Problem
Every line from the one containing "ATOM 139 C CA" to the one containing "ATOM 184 N N" in the records below, both included, must be set down exactly, and no other line.

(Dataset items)
--- --- ---
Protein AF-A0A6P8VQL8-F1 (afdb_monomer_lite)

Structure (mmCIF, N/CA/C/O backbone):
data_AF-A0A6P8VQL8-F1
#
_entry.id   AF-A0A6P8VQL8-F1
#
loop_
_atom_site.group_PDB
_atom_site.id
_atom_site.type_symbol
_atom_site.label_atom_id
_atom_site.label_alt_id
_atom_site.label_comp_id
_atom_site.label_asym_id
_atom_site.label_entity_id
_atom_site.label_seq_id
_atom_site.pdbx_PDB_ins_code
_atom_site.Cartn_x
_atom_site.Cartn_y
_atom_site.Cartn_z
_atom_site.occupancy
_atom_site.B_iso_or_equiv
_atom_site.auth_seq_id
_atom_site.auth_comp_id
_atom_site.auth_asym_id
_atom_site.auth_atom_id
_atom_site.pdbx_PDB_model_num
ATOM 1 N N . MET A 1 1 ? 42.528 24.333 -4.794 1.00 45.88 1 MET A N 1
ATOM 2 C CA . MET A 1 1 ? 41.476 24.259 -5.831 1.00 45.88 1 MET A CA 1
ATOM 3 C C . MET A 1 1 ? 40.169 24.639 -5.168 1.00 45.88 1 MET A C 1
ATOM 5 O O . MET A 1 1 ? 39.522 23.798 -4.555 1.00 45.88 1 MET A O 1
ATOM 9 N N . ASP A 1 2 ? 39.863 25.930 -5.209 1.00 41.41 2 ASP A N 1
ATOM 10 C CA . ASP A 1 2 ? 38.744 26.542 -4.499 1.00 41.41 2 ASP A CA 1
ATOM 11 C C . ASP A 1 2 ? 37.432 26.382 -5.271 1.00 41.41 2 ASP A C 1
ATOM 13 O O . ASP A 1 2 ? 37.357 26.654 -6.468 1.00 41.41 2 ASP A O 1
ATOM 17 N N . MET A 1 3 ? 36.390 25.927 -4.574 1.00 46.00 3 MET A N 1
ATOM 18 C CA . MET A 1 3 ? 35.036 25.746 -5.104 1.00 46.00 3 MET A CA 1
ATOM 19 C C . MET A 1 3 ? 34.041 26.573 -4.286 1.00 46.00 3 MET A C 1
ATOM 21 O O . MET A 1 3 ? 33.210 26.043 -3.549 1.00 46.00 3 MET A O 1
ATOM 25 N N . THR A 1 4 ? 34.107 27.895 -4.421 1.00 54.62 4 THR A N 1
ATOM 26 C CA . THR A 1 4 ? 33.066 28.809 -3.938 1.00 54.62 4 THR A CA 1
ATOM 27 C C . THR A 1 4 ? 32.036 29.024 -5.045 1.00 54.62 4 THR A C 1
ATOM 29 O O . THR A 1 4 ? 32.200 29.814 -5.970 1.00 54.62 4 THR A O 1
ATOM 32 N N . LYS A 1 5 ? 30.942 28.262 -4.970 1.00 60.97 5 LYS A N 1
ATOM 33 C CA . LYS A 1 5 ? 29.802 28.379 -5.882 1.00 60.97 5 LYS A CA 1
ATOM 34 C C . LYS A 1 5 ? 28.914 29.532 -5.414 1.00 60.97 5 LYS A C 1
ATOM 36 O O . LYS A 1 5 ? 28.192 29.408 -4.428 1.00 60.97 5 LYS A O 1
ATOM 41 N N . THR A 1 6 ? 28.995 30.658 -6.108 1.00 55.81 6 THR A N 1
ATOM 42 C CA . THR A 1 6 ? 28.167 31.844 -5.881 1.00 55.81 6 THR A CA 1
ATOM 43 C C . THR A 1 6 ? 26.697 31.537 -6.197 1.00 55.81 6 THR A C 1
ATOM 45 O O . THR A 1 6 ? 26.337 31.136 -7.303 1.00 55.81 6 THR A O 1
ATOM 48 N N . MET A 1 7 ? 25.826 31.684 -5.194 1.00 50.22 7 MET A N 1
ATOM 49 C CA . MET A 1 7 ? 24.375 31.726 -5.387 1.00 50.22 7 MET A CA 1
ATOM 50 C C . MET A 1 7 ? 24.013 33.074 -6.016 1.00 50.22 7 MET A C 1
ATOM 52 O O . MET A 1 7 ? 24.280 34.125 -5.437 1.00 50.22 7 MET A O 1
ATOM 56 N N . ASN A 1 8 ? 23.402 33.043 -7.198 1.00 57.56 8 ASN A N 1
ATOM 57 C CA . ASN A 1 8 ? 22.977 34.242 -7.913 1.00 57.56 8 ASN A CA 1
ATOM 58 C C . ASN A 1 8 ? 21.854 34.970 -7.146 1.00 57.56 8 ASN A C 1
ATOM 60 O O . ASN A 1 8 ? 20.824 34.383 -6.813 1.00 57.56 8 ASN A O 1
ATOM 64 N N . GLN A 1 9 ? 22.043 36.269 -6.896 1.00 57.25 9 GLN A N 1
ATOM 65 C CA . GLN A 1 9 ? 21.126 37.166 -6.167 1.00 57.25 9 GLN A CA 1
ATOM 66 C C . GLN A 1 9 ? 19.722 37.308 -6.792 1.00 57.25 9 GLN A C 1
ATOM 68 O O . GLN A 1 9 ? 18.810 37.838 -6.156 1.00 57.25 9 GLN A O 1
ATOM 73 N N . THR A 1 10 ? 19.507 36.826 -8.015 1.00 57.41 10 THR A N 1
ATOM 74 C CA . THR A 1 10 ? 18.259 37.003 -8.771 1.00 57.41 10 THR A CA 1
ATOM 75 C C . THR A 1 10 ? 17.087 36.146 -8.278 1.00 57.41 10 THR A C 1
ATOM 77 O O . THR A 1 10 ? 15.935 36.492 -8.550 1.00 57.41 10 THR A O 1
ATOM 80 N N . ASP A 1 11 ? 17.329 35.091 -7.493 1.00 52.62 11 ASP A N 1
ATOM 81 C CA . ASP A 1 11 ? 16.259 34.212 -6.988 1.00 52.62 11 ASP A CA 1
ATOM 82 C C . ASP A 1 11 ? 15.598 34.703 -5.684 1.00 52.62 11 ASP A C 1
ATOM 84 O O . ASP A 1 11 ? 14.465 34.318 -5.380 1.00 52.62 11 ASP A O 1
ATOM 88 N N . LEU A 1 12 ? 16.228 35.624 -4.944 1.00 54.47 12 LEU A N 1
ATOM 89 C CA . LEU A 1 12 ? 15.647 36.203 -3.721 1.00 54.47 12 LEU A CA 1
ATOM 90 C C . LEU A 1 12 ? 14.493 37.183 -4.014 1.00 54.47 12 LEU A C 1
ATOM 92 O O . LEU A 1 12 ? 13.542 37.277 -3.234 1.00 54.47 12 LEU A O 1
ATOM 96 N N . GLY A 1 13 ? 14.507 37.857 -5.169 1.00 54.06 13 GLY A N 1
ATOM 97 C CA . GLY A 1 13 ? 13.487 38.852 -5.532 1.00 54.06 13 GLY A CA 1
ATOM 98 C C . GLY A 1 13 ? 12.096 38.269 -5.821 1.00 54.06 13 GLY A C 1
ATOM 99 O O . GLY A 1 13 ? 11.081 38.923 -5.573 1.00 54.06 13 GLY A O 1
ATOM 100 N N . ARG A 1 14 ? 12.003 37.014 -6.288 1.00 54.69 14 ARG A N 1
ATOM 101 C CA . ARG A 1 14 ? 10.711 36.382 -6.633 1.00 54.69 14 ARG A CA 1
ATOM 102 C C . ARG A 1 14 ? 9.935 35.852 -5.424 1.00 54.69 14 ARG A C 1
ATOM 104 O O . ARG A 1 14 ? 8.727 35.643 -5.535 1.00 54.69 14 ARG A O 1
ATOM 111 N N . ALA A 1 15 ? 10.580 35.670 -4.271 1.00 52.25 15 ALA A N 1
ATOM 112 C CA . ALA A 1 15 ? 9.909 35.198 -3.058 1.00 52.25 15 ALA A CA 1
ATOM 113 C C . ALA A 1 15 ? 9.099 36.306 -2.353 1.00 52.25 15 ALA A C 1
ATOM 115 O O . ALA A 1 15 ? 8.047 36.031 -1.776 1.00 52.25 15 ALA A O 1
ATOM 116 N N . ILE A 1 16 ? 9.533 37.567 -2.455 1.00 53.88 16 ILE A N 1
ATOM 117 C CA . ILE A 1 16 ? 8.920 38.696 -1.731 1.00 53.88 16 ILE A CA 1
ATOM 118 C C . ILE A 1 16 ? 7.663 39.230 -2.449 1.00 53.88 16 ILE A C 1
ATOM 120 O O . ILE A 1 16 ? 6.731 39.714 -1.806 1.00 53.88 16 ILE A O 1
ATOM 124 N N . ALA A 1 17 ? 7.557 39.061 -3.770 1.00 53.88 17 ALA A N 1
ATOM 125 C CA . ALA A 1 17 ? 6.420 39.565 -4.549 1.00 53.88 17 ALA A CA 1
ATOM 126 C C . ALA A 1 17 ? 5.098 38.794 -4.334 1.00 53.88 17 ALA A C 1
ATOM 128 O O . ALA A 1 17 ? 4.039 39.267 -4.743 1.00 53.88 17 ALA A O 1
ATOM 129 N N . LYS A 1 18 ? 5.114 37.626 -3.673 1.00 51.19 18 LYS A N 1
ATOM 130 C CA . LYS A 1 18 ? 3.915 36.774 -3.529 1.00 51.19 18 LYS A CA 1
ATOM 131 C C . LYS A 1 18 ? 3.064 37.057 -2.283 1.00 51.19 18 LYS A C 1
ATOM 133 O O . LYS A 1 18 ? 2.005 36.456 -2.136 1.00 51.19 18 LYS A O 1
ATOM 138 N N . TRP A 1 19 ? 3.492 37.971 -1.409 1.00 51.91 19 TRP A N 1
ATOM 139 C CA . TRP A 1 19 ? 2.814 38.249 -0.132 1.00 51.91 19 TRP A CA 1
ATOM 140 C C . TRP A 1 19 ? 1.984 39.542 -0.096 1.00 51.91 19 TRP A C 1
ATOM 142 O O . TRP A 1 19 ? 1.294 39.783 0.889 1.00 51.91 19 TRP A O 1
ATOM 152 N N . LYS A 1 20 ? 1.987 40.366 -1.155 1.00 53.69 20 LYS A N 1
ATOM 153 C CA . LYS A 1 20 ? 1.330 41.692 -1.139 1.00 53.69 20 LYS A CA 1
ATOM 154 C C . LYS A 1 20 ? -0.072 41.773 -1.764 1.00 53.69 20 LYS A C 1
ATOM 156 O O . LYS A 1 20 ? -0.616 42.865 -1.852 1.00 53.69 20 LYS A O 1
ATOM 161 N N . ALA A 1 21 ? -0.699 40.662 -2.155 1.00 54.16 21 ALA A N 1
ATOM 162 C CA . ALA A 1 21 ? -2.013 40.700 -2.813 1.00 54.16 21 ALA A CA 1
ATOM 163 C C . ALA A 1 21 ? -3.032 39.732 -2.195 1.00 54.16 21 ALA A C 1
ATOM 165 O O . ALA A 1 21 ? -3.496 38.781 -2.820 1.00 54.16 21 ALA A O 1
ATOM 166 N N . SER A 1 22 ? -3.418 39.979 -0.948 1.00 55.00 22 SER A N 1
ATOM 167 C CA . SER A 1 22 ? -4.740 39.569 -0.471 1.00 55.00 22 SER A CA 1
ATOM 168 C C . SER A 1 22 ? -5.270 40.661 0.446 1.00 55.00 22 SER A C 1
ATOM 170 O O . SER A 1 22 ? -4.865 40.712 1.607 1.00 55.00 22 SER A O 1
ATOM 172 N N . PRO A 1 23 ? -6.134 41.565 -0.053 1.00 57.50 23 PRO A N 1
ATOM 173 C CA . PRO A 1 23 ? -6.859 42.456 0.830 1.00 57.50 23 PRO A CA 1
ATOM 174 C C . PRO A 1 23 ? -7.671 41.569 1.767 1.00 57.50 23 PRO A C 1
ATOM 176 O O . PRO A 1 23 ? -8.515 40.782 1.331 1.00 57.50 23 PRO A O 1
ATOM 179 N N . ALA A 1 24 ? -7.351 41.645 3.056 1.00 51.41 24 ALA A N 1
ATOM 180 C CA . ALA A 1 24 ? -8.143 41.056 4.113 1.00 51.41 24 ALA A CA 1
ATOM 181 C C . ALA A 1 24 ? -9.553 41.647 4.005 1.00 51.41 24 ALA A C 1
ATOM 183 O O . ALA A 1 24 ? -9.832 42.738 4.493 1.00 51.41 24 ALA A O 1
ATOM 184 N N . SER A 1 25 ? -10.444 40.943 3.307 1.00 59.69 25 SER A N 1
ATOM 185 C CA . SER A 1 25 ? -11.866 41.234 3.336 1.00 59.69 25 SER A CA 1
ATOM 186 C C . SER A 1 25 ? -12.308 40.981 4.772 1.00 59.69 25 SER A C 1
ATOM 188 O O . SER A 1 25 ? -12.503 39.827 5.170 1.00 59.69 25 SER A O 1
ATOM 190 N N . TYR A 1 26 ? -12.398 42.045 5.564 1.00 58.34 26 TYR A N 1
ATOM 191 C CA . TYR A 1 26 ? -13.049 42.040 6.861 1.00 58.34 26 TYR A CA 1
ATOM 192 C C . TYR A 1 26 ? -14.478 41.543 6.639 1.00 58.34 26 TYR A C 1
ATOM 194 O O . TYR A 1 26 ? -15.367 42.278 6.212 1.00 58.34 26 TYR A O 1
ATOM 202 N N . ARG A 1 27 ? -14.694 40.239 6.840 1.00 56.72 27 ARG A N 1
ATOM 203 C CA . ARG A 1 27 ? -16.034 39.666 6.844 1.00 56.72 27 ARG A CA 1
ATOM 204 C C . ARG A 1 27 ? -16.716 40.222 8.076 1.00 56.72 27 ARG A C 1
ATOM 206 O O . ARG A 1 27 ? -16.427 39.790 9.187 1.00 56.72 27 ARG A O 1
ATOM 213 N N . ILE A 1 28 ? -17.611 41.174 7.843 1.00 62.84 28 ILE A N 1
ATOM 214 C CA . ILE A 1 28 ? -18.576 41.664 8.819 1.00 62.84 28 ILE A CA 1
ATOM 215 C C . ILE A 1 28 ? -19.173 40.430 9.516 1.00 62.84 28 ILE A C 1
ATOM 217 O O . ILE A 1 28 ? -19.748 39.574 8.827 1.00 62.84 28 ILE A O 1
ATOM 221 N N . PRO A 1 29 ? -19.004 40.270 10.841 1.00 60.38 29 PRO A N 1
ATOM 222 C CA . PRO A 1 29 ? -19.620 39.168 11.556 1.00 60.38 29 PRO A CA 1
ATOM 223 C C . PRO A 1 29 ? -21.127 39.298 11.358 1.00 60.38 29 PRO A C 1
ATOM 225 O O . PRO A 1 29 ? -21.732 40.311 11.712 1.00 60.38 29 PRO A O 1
--- --- ---
Answer space
ATOM 139 C CA . TRP A 1 19 ? 2.814 38.249 -0.132 1.00 51.91 19 TRP A CA 1
ATOM 140 C C . TRP A 1 19 ? 1.984 39.542 -0.096 1.00 51.91 19 TRP A C 1
ATOM 142 O O . TRP A 1 19 ? 1.294 39.783 0.889 1.00 51.91 19 TRP A O 1
ATOM 152 N N . LYS A 1 20 ? 1.987 40.366 -1.155 1.00 53.69 20 LYS A N 1
ATOM 153 C CA . LYS A 1 20 ? 1.330 41.692 -1.139 1.00 53.69 20 LYS A CA 1
ATOM 154 C C . LYS A 1 20 ? -0.072 41.773 -1.764 1.00 53.69 20 LYS A C 1
ATOM 156 O O . LYS A 1 20 ? -0.616 42.865 -1.852 1.00 53.69 20 LYS A O 1
ATOM 161 N N . ALA A 1 21 ? -0.699 40.662 -2.155 1.00 54.16 21 ALA A N 1
ATOM 162 C CA . ALA A 1 21 ? -2.013 40.700 -2.813 1.00 54.16 21 ALA A CA 1
ATOM 163 C C . ALA A 1 21 ? -3.032 39.732 -2.195 1.00 54.16 21 ALA A C 1
ATOM 165 O O . ALA A 1 21 ? -3.496 38.781 -2.820 1.00 54.16 21 ALA A O 1
ATOM 166 N N . SER A 1 22 ? -3.418 39.979 -0.948 1.00 55.00 22 SER A N 1
ATOM 167 C CA . SER A 1 22 ? -4.740 39.569 -0.471 1.00 55.00 22 SER A CA 1
ATOM 168 C C . SER A 1 22 ? -5.270 40.661 0.446 1.00 55.00 22 SER A C 1
ATOM 170 O O . SER A 1 22 ? -4.865 40.712 1.607 1.00 55.00 22 SER A O 1
ATOM 172 N N . PRO A 1 23 ? -6.134 41.565 -0.053 1.00 57.50 23 PRO A N 1
ATOM 173 C CA . PRO A 1 23 ? -6.859 42.456 0.830 1.00 57.50 23 PRO A CA 1
ATOM 174 C C . PRO A 1 23 ? -7.671 41.569 1.767 1.00 57.50 23 PRO A C 1
ATOM 176 O O . PRO A 1 23 ? -8.515 40.782 1.331 1.00 57.50 23 PRO A O 1
ATOM 179 N N . ALA A 1 24 ? -7.351 41.645 3.056 1.00 51.41 24 ALA A N 1
ATOM 180 C CA . ALA A 1 24 ? -8.143 41.056 4.113 1.00 51.41 24 ALA A CA 1
ATOM 181 C C . ALA A 1 24 ? -9.553 41.647 4.005 1.00 51.41 24 ALA A C 1
ATOM 183 O O . ALA A 1 24 ? -9.832 42.738 4.493 1.00 51.41 24 ALA A O 1
ATOM 184 N N . SER A 1 25 ? -10.444 40.943 3.307 1.00 59.69 25 SER A N 1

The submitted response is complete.